Legal expenses keep increasing
One risk that could undermine any growth whatsoever is the myriad of class action suits against the company. Although Johnson & Johnson's legal troubles have been widely publicized, the financial impact has been a moving target.
The company has been faced with significant verdicts only to have them overturned or reduced after aggressively fighting the judgements. For instance, in Missouri, the company was ordered to pay $4.69 billion in 2018 for claims that its talc-based baby powder contained asbestos, leading to ovarian cancer. The judgement was reduced to $2.12 billion in June of this year and management says it will appeal to the U.S. Supreme Court. Another reduced judgement included marking down a Philadelphia jury's $8 billion award for marketing an antipsychotic drug to the elderly and children -- two groups who had not been approved to receive it by the U.S. Food and Drug Administration -- to $6.8 million.
The company has also agreed to pay $5 billion to states and cities suing large pharmaceutical companies for their role in the opioid crisis, as well as $1 billion for deceptive marketing about the longevity and safety of a subsidiary's hip replacements. Although none of the lawsuits threaten the long-term viability of the business, they represent significant uncertainty to future earnings. Just this month, Oklahoma asked its state supreme court to cover the cost of the state's opioid crisis by increasing last year's $465M judgement against the company to $9.3 billion. In a similar move, the Tennessee Supreme Court found that opioid makers and distributors could be sued under the state's "Drug Dealer Liability Act". The law lets innocent third parties seek damages from drug dealers. It's impossible to predict how cases will play out, especially when action can be taken even after a case seems closed, like in Oklahoma.

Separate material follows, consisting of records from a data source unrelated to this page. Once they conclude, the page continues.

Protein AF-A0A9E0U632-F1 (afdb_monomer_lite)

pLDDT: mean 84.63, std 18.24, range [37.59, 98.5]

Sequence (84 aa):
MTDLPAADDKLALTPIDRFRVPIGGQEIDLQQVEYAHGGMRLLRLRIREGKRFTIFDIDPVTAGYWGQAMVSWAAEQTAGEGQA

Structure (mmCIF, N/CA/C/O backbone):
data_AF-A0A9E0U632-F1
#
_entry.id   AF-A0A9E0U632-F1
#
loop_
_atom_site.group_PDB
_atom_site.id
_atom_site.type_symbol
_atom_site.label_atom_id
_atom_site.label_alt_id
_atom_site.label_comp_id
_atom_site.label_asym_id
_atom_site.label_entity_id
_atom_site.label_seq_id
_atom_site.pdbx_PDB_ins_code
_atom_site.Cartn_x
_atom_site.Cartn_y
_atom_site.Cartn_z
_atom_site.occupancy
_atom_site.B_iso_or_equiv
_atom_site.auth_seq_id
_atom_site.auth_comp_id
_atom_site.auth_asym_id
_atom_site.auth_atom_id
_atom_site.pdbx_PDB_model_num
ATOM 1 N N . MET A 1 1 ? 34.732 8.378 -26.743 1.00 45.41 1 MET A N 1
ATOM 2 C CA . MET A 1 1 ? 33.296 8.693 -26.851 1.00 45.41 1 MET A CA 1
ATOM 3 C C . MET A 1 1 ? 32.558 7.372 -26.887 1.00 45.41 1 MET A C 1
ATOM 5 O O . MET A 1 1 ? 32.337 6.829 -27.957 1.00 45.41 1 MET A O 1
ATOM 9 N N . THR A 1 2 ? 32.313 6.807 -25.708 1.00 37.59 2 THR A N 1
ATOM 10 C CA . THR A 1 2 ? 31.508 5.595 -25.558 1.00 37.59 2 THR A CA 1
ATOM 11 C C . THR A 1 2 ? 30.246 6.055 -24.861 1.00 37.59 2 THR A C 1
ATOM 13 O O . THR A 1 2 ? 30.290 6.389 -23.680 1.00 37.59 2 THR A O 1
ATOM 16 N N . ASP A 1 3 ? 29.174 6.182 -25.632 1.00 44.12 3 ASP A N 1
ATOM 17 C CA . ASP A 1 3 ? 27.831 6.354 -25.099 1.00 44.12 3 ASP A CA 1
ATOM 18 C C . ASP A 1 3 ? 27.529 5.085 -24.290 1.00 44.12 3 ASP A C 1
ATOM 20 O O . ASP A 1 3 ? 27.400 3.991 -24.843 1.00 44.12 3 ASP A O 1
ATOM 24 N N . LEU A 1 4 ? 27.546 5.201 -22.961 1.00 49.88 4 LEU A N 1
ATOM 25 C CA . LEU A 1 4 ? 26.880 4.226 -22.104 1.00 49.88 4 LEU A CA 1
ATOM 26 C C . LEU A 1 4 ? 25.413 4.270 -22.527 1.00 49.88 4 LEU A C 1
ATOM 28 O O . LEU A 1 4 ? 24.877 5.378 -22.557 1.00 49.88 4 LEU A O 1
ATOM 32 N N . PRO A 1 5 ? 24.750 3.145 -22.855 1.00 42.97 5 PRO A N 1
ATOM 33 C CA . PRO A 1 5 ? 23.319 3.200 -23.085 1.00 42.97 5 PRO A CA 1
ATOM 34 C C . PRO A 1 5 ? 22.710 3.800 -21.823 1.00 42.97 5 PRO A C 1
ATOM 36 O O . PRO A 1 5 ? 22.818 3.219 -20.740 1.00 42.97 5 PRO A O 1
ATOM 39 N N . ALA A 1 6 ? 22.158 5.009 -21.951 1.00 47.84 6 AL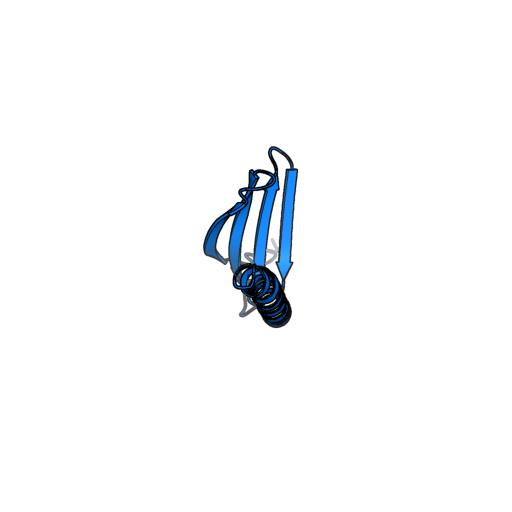A A N 1
ATOM 40 C CA . ALA A 1 6 ? 21.358 5.596 -20.902 1.00 47.84 6 ALA A CA 1
ATOM 41 C C . ALA A 1 6 ? 20.307 4.539 -20.582 1.00 47.84 6 ALA A C 1
ATOM 43 O O . ALA A 1 6 ? 19.528 4.154 -21.458 1.00 47.84 6 ALA A O 1
ATOM 44 N N . ALA A 1 7 ? 20.364 3.999 -19.367 1.00 46.12 7 ALA A N 1
ATOM 45 C CA . ALA A 1 7 ? 19.324 3.153 -18.823 1.00 46.12 7 ALA A CA 1
ATOM 46 C C . ALA A 1 7 ? 18.084 4.036 -18.662 1.00 46.12 7 ALA A C 1
ATOM 48 O O . ALA A 1 7 ? 17.730 4.453 -17.564 1.00 46.12 7 ALA A O 1
ATOM 49 N N . ASP A 1 8 ? 17.445 4.372 -19.780 1.00 51.75 8 ASP A N 1
ATOM 50 C CA . ASP A 1 8 ? 16.082 4.863 -19.826 1.00 51.75 8 ASP A CA 1
ATOM 51 C C . ASP A 1 8 ? 15.207 3.632 -19.558 1.00 51.75 8 ASP A C 1
ATOM 53 O O . ASP A 1 8 ? 14.508 3.098 -20.419 1.00 51.75 8 ASP A O 1
ATOM 57 N N . ASP A 1 9 ? 15.348 3.105 -18.340 1.00 59.34 9 ASP A N 1
ATOM 58 C CA . ASP A 1 9 ? 14.472 2.108 -17.756 1.00 59.34 9 ASP A CA 1
ATOM 59 C C . ASP A 1 9 ? 13.155 2.844 -17.496 1.00 59.34 9 ASP A C 1
ATOM 61 O O . ASP A 1 9 ? 12.897 3.381 -16.418 1.00 59.34 9 ASP A O 1
ATOM 65 N N . LYS A 1 10 ? 12.398 3.057 -18.578 1.00 60.56 10 LYS A N 1
ATOM 66 C CA . LYS A 1 10 ? 11.164 3.834 -18.561 1.00 60.56 10 LYS A CA 1
ATOM 67 C C . LYS A 1 10 ? 10.196 3.192 -17.589 1.00 60.56 10 LYS A C 1
ATOM 69 O O . LYS A 1 10 ? 9.620 2.145 -17.869 1.00 60.56 10 LYS A O 1
ATOM 74 N N . LEU A 1 11 ? 10.007 3.875 -16.470 1.00 77.50 11 LEU A N 1
ATOM 75 C CA . LEU A 1 11 ? 9.060 3.504 -15.443 1.00 77.50 11 LEU A CA 1
ATOM 76 C C . LEU A 1 11 ? 7.707 4.138 -15.777 1.00 77.50 11 LEU A C 1
ATOM 78 O O . LEU A 1 11 ? 7.545 5.357 -15.681 1.00 77.50 11 LEU A O 1
ATOM 82 N N . ALA A 1 12 ? 6.739 3.325 -16.199 1.00 87.62 12 ALA A N 1
ATOM 83 C CA . ALA A 1 12 ? 5.369 3.790 -16.395 1.00 87.62 12 ALA A CA 1
ATOM 84 C C . ALA A 1 12 ? 4.593 3.668 -15.078 1.00 87.62 12 ALA A C 1
ATOM 86 O O . ALA A 1 12 ? 4.611 2.622 -14.431 1.00 87.62 12 ALA A O 1
ATOM 87 N N . LEU A 1 13 ? 3.908 4.745 -14.681 1.00 92.62 13 LEU A N 1
ATOM 88 C CA . LEU A 1 13 ? 3.005 4.760 -13.531 1.00 92.62 13 LEU A CA 1
ATOM 89 C C . LEU A 1 13 ? 1.569 4.889 -14.018 1.00 92.62 13 LEU A C 1
ATOM 91 O O . LEU A 1 13 ? 1.217 5.894 -14.636 1.00 92.62 13 LEU A O 1
ATOM 95 N N . THR A 1 14 ? 0.733 3.914 -13.680 1.00 95.12 14 THR A N 1
ATOM 96 C CA . THR A 1 14 ? -0.710 3.978 -13.935 1.00 95.12 14 THR A CA 1
ATOM 97 C C . THR A 1 14 ? -1.442 4.128 -12.602 1.00 95.12 14 THR A C 1
ATOM 99 O O . THR A 1 14 ? -1.354 3.223 -11.773 1.00 95.12 14 THR A O 1
ATOM 102 N N . PRO A 1 15 ? -2.134 5.251 -12.337 1.00 97.25 15 PRO A N 1
ATOM 103 C CA . PRO A 1 15 ? -2.947 5.401 -11.132 1.00 97.25 15 PRO A CA 1
ATOM 104 C C . PRO A 1 15 ? -4.061 4.349 -11.081 1.00 97.25 15 PRO A C 1
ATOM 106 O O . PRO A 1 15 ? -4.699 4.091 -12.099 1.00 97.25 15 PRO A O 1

What can shareholders expect
Management doesn't provide GAAP estimates for its earnings, partly because of the unpredictability of so many legal proceedings. However, one thing that has become predictable is rising legal expenses. In the last half decade, these judgements have had an increasing impact on earnings even after the company's success in getting them reduced on appeal.
|Year||Legal Expenses per Share|
A long history of paying dividends and exceptional diversification may not be enough to make the stock a buy. Johnson & Johnson's legal problems are increasingly eating away at earnings, and the stock -- including those dividends -- has returned only 229% over the past ten years compared to 261% for the S&P 500.
Unlike Pfizer (NYSE:PFE), which changed CEOs in early 2019 and has been busy transforming itself ever since, Johnson & Johnson's strategy and tactics have remained consistent despite the business's big problems. Going by the numbers, and weighing the risks and benefits, I think that investors looking for safe returns are better off in an index fund or ETF that mirrors the overall stock market instead of Johnson & Johnson stock.